> _EXERCISE PROMPT_:
Your job is to set down the stretch of entries that opens with the line containing "ATOM 64 O O" and closes with the line containing "ATOM 79 C CA". Keep both end lines, copy each exactly, and add nothing.

Collection entries:
==================================================

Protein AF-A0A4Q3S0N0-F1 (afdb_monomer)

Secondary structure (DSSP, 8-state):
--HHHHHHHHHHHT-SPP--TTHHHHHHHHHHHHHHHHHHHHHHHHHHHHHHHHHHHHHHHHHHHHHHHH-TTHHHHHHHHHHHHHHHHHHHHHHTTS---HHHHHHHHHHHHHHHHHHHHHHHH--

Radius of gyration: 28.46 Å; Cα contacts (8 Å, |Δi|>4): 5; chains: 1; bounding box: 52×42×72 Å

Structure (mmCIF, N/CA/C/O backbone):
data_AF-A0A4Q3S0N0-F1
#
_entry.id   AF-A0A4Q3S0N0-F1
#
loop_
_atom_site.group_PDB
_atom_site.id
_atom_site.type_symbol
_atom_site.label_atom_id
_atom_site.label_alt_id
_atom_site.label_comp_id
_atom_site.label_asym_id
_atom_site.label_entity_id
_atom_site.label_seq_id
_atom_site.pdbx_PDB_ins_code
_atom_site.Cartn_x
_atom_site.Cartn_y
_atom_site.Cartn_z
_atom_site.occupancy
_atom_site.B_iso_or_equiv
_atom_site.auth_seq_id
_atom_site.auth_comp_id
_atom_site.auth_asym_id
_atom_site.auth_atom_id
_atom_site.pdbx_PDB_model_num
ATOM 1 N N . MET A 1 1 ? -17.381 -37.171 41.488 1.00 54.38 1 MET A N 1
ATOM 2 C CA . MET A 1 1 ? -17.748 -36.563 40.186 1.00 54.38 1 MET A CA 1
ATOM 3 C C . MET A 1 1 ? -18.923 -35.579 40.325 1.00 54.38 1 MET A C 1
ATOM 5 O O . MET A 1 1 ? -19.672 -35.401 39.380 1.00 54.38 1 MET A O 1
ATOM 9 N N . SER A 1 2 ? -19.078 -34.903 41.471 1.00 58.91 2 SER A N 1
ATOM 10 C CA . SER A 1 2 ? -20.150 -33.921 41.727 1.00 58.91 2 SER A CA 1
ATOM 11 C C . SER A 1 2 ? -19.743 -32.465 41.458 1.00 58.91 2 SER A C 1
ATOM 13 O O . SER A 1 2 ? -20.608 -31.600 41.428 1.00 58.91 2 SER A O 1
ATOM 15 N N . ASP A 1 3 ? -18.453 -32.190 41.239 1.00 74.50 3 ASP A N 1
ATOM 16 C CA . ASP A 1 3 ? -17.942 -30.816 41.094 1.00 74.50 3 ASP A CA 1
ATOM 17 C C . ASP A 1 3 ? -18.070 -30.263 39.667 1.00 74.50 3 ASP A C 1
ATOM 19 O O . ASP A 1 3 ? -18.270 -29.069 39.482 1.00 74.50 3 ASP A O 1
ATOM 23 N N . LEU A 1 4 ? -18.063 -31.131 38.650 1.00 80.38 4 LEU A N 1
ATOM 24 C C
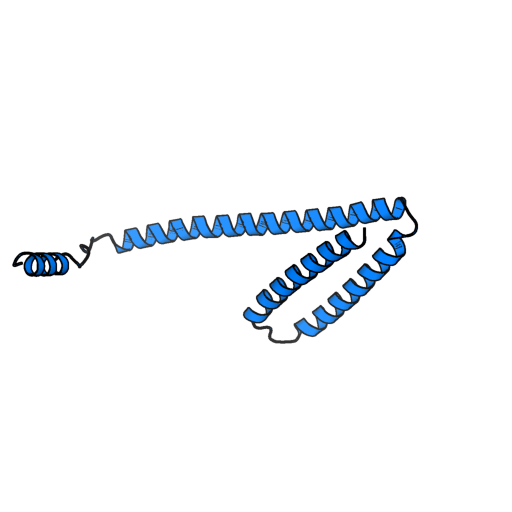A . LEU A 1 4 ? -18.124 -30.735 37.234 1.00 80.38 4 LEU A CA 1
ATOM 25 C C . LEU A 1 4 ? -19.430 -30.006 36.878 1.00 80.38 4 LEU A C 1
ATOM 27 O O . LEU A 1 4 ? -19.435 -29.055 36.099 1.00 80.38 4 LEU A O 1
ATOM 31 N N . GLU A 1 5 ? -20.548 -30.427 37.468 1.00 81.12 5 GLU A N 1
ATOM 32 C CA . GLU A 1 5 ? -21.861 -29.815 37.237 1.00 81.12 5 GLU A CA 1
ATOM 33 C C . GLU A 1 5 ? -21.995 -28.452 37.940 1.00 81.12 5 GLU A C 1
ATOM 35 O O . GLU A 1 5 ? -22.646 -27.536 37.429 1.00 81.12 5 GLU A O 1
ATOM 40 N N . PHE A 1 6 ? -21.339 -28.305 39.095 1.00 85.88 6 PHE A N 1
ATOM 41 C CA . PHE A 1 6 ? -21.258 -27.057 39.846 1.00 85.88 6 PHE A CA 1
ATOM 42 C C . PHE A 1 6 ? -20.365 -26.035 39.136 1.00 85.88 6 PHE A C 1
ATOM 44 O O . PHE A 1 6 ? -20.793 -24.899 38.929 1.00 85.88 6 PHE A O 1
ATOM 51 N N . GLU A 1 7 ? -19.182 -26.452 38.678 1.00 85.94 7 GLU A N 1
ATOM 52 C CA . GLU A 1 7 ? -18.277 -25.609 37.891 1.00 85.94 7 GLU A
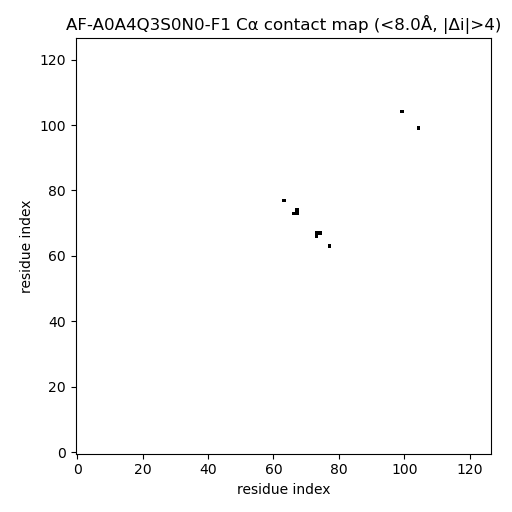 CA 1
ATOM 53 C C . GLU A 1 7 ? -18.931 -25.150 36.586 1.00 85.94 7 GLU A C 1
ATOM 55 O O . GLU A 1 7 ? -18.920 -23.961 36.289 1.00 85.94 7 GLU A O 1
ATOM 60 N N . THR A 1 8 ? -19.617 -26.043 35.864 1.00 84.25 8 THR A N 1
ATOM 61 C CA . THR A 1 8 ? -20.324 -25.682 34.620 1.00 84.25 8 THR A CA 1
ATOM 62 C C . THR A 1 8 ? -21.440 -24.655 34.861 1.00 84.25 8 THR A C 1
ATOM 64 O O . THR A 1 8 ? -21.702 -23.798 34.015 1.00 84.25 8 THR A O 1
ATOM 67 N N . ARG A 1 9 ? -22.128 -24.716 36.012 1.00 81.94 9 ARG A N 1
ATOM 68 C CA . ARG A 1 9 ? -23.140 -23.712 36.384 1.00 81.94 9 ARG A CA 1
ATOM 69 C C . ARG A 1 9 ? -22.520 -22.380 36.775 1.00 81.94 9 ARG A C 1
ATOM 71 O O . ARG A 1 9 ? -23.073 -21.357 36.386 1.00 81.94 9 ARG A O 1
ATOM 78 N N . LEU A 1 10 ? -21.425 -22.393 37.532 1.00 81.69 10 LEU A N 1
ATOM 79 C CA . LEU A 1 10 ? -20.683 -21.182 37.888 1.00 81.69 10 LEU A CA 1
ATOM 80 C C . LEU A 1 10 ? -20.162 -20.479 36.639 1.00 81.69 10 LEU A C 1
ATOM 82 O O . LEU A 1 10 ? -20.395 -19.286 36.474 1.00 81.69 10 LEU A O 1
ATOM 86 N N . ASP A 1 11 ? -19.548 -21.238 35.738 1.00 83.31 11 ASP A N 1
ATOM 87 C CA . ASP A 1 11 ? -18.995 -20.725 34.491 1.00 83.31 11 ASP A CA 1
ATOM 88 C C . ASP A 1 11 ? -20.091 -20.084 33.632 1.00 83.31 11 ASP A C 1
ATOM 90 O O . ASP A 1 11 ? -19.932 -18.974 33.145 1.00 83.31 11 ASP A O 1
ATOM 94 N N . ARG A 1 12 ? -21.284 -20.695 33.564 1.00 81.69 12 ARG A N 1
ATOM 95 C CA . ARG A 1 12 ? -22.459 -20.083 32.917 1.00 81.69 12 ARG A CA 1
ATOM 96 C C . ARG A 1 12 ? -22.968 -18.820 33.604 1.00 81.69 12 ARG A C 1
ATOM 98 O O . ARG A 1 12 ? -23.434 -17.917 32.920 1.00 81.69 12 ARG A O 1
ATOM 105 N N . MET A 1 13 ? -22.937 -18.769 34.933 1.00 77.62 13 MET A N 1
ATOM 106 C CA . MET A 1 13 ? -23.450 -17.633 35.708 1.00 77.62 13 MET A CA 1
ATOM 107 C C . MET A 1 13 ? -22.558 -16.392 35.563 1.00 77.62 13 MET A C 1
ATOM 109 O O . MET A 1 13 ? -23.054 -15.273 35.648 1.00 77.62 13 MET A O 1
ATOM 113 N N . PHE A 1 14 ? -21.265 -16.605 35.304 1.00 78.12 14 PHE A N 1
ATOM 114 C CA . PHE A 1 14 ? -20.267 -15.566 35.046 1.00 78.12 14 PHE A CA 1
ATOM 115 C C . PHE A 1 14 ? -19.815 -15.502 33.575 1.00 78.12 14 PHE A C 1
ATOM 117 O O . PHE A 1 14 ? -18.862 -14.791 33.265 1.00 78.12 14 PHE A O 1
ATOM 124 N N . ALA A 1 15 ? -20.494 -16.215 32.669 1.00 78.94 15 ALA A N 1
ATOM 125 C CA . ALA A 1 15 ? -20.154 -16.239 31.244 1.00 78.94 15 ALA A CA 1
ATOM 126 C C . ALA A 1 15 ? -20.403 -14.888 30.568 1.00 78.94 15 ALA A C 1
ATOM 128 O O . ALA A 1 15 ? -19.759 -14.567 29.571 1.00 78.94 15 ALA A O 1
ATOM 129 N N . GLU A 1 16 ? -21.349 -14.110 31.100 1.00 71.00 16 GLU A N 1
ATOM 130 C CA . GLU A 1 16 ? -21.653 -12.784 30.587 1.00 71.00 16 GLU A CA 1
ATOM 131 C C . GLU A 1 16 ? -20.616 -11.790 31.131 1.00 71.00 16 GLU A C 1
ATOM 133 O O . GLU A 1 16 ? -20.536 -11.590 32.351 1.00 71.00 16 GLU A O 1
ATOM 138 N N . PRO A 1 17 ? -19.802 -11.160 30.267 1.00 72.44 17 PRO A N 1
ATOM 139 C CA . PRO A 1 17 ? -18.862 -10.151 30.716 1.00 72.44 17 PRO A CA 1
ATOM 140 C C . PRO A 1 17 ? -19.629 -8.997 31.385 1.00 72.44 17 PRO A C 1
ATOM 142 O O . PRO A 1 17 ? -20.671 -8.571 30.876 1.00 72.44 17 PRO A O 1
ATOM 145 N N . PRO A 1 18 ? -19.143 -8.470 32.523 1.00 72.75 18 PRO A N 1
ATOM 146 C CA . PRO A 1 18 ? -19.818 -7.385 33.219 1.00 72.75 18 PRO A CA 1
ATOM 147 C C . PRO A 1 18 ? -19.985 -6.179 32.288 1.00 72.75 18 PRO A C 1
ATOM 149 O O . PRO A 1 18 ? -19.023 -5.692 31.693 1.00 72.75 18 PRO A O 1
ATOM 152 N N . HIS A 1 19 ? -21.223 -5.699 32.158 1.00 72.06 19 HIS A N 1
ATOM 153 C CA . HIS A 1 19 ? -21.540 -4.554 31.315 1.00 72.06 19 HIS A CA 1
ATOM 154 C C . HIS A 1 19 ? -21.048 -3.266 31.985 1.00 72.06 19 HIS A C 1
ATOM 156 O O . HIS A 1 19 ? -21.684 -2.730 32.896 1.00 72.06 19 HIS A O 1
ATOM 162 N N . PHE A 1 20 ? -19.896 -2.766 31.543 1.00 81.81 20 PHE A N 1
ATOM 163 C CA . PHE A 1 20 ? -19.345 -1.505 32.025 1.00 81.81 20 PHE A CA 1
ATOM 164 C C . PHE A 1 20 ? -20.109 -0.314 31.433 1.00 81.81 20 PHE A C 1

==================================================

> _SOLUTION TO THIS PROBLEM_:
ATOM 64 O O . THR A 1 8 ? -21.702 -23.798 34.015 1.00 84.25 8 THR A O 1
ATOM 67 N N . ARG A 1 9 ? -22.128 -24.716 36.012 1.00 81.94 9 ARG A N 1
ATOM 68 C CA . ARG A 1 9 ? -23.140 -23.712 36.384 1.00 81.94 9 ARG A CA 1
ATOM 69 C C . ARG A 1 9 ? -22.520 -22.380 36.775 1.00 81.94 9 ARG A C 1
ATOM 71 O O . ARG A 1 9 ? -23.073 -21.357 36.386 1.00 81.94 9 ARG A O 1
ATOM 78 N N . LEU A 1 10 ? -21.425 -22.393 37.532 1.00 81.69 10 LEU A N 1
ATOM 79 C CA . LEU A 1 10 ? -20.683 -21.182 37.888 1.00 81.69 10 LEU A CA 1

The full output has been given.